A fusion of fuzzy clustering and neural networks-based diagnosis of breast cancer by mammography micro-calcification
Keywords:
breast cancer, fuzzy, mammography image, micro-calcification, neural networksAbstract
Detecting micro-calcifications in mammography images is a crucial step in the early diagnosis of breast cancer, and enhancing image quality through pre-processing plays a vital role. In this research, we propose a fuzzy clustering algorithm-based approach to accurately identify micro-calcifications in mammography images. To address the low quality of mammograms, pre-processing techniques were applied to improve image clarity. A suitable membership function was defined to identify calcified regions using fuzzy clustering.

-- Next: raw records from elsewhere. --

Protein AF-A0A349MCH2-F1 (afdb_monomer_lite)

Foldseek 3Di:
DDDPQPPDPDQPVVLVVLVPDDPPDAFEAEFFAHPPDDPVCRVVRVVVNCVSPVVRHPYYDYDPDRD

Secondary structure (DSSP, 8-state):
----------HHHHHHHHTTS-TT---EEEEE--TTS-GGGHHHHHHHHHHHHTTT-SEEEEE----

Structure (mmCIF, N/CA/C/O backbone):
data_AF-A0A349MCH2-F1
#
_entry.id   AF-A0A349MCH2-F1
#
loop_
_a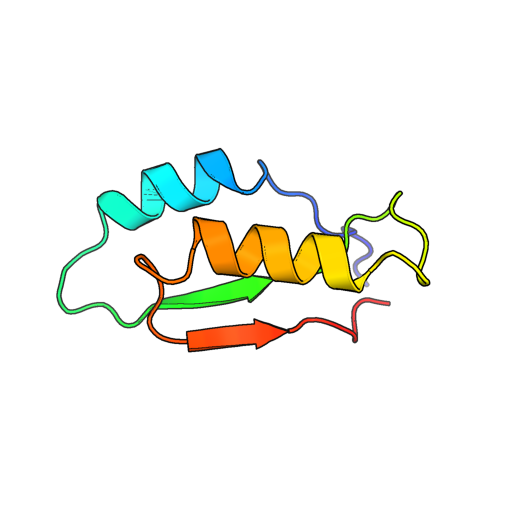tom_site.group_PDB
_atom_site.id
_atom_site.type_symbol
_atom_site.label_atom_id
_atom_site.label_alt_id
_atom_site.label_comp_id
_atom_site.label_asym_id
_atom_site.label_entity_id
_atom_site.label_seq_id
_atom_site.pdbx_PDB_ins_code
_atom_site.Cartn_x
_atom_site.Cartn_y
_atom_site.Cartn_z
_atom_site.occupancy
_atom_site.B_iso_or_equiv
_atom_site.auth_seq_id
_atom_site.auth_comp_id
_atom_site.auth_asym_id
_atom_site.auth_atom_id
_atom_site.pdbx_PDB_model_num
ATOM 1 N N . LEU A 1 1 ? 11.006 20.283 -8.898 1.00 81.94 1 LEU A N 1
ATOM 2 C CA . LEU A 1 1 ? 11.204 18.952 -9.523 1.00 81.94 1 LEU A CA 1
ATOM 3 C C . LEU A 1 1 ? 11.631 17.971 -8.431 1.00 81.94 1 LEU A C 1
ATOM 5 O O . LEU A 1 1 ? 12.496 18.347 -7.652 1.00 81.94 1 LEU A O 1
ATOM 9 N N . ASN A 1 2 ? 11.055 16.766 -8.344 1.00 88.88 2 ASN A N 1
ATOM 10 C CA . ASN A 1 2 ? 11.526 15.712 -7.431 1.00 88.88 2 ASN A CA 1
ATOM 11 C C . ASN A 1 2 ? 11.705 14.386 -8.196 1.00 88.88 2 ASN A C 1
ATOM 13 O O . ASN A 1 2 ? 11.054 14.193 -9.219 1.00 88.88 2 ASN A O 1
ATOM 17 N N . ARG A 1 3 ? 12.604 13.513 -7.720 1.00 90.44 3 ARG A N 1
ATOM 18 C CA . ARG A 1 3 ? 12.874 12.164 -8.265 1.00 90.44 3 ARG A CA 1
ATOM 19 C C . ARG A 1 3 ? 13.230 11.191 -7.135 1.00 90.44 3 ARG A C 1
ATOM 21 O O . ARG A 1 3 ? 14.243 10.501 -7.189 1.00 90.44 3 ARG A O 1
ATOM 28 N N . MET A 1 4 ? 12.444 11.220 -6.059 1.00 88.44 4 MET A N 1
ATOM 29 C CA . MET A 1 4 ? 12.788 10.525 -4.811 1.00 88.44 4 MET A CA 1
ATOM 30 C C . MET A 1 4 ? 12.738 8.993 -4.934 1.00 88.44 4 MET A C 1
ATOM 32 O O . MET A 1 4 ? 13.490 8.308 -4.248 1.00 88.44 4 MET A O 1
ATOM 36 N N . GLY A 1 5 ? 11.876 8.461 -5.811 1.00 84.44 5 GLY A N 1
ATOM 37 C CA . GLY A 1 5 ? 11.840 7.037 -6.161 1.00 84.44 5 GLY A CA 1
ATOM 38 C C . GLY A 1 5 ? 11.541 6.105 -4.983 1.00 84.44 5 GLY A C 1
ATOM 39 O O . GLY A 1 5 ? 12.331 5.207 -4.710 1.00 84.44 5 GLY A O 1
ATOM 40 N N . PHE A 1 6 ? 10.416 6.319 -4.289 1.00 86.56 6 PHE A N 1
ATOM 41 C CA . PHE A 1 6 ? 9.953 5.485 -3.165 1.00 86.56 6 PHE A CA 1
ATOM 42 C C . PHE A 1 6 ? 11.008 5.227 -2.072 1.00 86.56 6 PHE A C 1
ATOM 44 O O . PHE A 1 6 ? 11.131 4.117 -1.558 1.00 86.56 6 PHE A O 1
ATOM 51 N N . ASN A 1 7 ? 11.748 6.251 -1.651 1.00 88.50 7 ASN A N 1
ATOM 52 C CA . ASN A 1 7 ? 12.674 6.147 -0.524 1.00 88.50 7 ASN A CA 1
ATOM 53 C C . ASN A 1 7 ? 11.919 5.910 0.803 1.00 88.50 7 ASN A C 1
ATOM 55 O O . ASN A 1 7 ? 11.451 6.838 1.461 1.00 88.50 7 ASN A O 1
ATOM 59 N N . ASN A 1 8 ? 11.792 4.649 1.214 1.00 93.06 8 ASN A N 1
ATOM 60 C CA . ASN A 1 8 ? 11.059 4.264 2.417 1.00 93.06 8 ASN A CA 1
ATOM 61 C C . ASN A 1 8 ? 11.782 3.150 3.192 1.00 93.06 8 ASN A C 1
ATOM 63 O O . ASN A 1 8 ? 12.667 2.482 2.667 1.00 93.06 8 ASN A O 1
ATOM 67 N N . LYS A 1 9 ? 11.424 2.963 4.470 1.00 94.31 9 LYS A N 1
ATOM 68 C CA . LYS A 1 9 ? 12.048 1.953 5.350 1.00 94.31 9 LYS A CA 1
ATOM 69 C C . LYS A 1 9 ? 11.495 0.534 5.137 1.00 94.31 9 LYS A C 1
ATOM 71 O O . LYS A 1 9 ? 11.854 -0.362 5.890 1.00 94.31 9 LYS A O 1
ATOM 76 N N . GLY A 1 10 ? 10.621 0.338 4.157 1.00 92.50 10 GLY A N 1
ATOM 77 C CA . GLY A 1 10 ? 9.968 -0.926 3.855 1.00 92.50 10 GLY A CA 1
ATOM 78 C C . GLY A 1 10 ? 8.678 -1.167 4.638 1.00 92.50 10 GLY A C 1
ATOM 79 O O . GLY A 1 10 ? 8.275 -0.396 5.517 1.00 92.50 10 GLY A O 1
ATOM 80 N N . LEU A 1 11 ? 8.064 -2.299 4.305 1.00 91.56 11 LEU A N 1
ATOM 81 C CA . LEU A 1 11 ? 6.749 -2.742 4.754 1.00 91.56 11 LEU A CA 1
ATOM 82 C C . LEU A 1 11 ? 6.675 -2.999 6.264 1.00 91.56 11 LEU A C 1
ATOM 84 O O . LEU A 1 11 ? 5.837 -2.422 6.955 1.00 91.56 11 LEU A O 1
ATOM 88 N N . TYR A 1 12 ? 7.592 -3.806 6.802 1.00 91.69 12 TYR A N 1
ATOM 89 C CA . TYR A 1 12 ? 7.555 -4.185 8.218 1.00 91.69 12 TYR A CA 1
ATOM 90 C 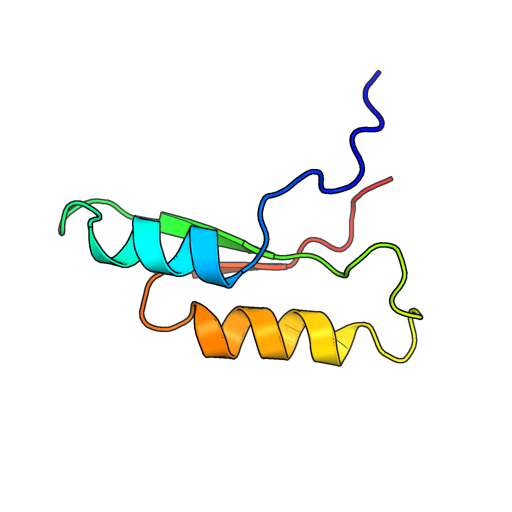C . TYR A 1 12 ? 7.720 -2.984 9.159 1.00 91.69 12 TYR A C 1
ATOM 92 O O . TYR A 1 12 ? 6.905 -2.833 10.073 1.00 91.69 12 TYR A O 1
ATOM 100 N N . PRO A 1 13 ? 8.671 -2.048 8.932 1.00 95.12 13 PRO A N 1
ATOM 101 C CA . PRO A 1 13 ? 8.742 -0.845 9.756 1.00 95.12 13 PRO A CA 1
ATOM 102 C C . PRO A 1 13 ? 7.512 0.059 9.641 1.00 95.12 13 PRO A C 1
ATOM 104 O O . PRO A 1 13 ? 7.243 0.818 10.574 1.00 95.12 13 PRO A O 1
ATOM 107 N N . ALA A 1 14 ? 6.782 0.034 8.521 1.00 94.62 14 ALA A N 1
ATOM 108 C CA . ALA A 1 14 ? 5.505 0.733 8.404 1.00 94.62 14 ALA A CA 1
ATOM 109 C C . ALA A 1 14 ? 4.426 0.044 9.259 1.00 94.62 14 ALA A C 1
ATOM 111 O O . ALA A 1 14 ? 3.841 0.697 10.126 1.00 94.62 14 ALA A O 1
ATOM 112 N N . ALA A 1 15 ? 4.248 -1.273 9.116 1.00 93.81 15 ALA A N 1
ATOM 113 C CA . ALA A 1 15 ? 3.283 -2.059 9.888 1.00 93.81 15 ALA A CA 1
ATOM 114 C C . ALA A 1 15 ? 3.482 -1.900 11.410 1.00 93.81 15 ALA A C 1
ATOM 116 O O . ALA A 1 15 ? 2.547 -1.549 12.129 1.00 93.81 15 ALA A O 1
ATOM 117 N N . SER A 1 16 ? 4.719 -2.011 11.913 1.00 94.50 16 SER A N 1
ATOM 118 C CA . SER A 1 16 ? 5.018 -1.852 13.350 1.00 94.50 16 SER A CA 1
ATOM 119 C C . SER A 1 16 ? 4.730 -0.451 13.914 1.00 94.50 16 SER A C 1
ATOM 121 O O . SER A 1 16 ? 4.659 -0.268 15.136 1.00 94.50 16 SER A O 1
ATOM 123 N N . ARG A 1 17 ? 4.617 0.574 13.060 1.00 94.56 17 ARG A N 1
ATOM 124 C CA . ARG A 1 17 ? 4.165 1.912 13.475 1.00 94.56 17 ARG A CA 1
ATOM 125 C C . ARG A 1 17 ? 2.644 1.985 13.499 1.00 94.56 17 ARG A C 1
ATOM 127 O O . ARG A 1 17 ? 2.093 2.514 14.458 1.00 94.56 17 ARG A O 1
ATOM 134 N N . LEU A 1 18 ? 1.987 1.408 12.495 1.00 95.31 18 LEU A N 1
ATOM 135 C CA . LEU A 1 18 ? 0.530 1.418 12.364 1.00 95.31 18 LEU A CA 1
ATOM 136 C C . LEU A 1 18 ? -0.181 0.671 13.495 1.00 95.31 18 LEU A C 1
ATOM 138 O O . LEU A 1 18 ? -1.240 1.114 13.924 1.00 95.31 18 LEU A O 1
ATOM 142 N N . VAL A 1 19 ? 0.432 -0.372 14.065 1.00 93.12 19 VAL A N 1
ATOM 143 C CA . VAL A 1 19 ? -0.098 -1.065 15.261 1.00 93.12 19 VAL A CA 1
ATOM 144 C C . VAL A 1 19 ? -0.324 -0.109 16.443 1.00 93.12 19 VAL A C 1
ATOM 146 O O . VAL A 1 19 ? -1.196 -0.342 17.275 1.00 93.12 19 VAL A O 1
ATOM 149 N N . ARG A 1 20 ? 0.438 0.988 16.523 1.00 93.81 20 ARG A N 1
ATOM 150 C CA . ARG A 1 20 ? 0.353 1.984 17.604 1.00 93.81 20 ARG A CA 1
ATOM 151 C C . ARG A 1 20 ? -0.488 3.212 17.235 1.00 93.81 20 ARG A C 1
ATOM 153 O O . ARG A 1 20 ? -0.440 4.208 17.954 1.00 93.81 20 ARG A O 1
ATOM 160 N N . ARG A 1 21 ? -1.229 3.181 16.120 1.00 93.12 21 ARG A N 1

The detected regions were then compared with those identified by specialists, achieving an improved identification accuracy of 96.7% and a sensitivity of 97.2%, compared to previous methods which had 95% accuracy and 90.5% sensitivity. In the next phase, neural networks were employed to classify the extracted regions into benign and malignant categories. Diagnostic performance was evaluated using identification accuracy, sensitivity, and positive and negative predictive values. The proposed method demonstrated positive results with an identification accuracy of 97.5%, sensitivity of 98.1%, positive predictive value of 98.3%, and negative predictive value of 96.3%. These outcomes indicate that the proposed fusion of fuzzy clustering and neural networks enhances diagnostic precision, owing to its high accuracy in region extraction and the distinctive features it identifies.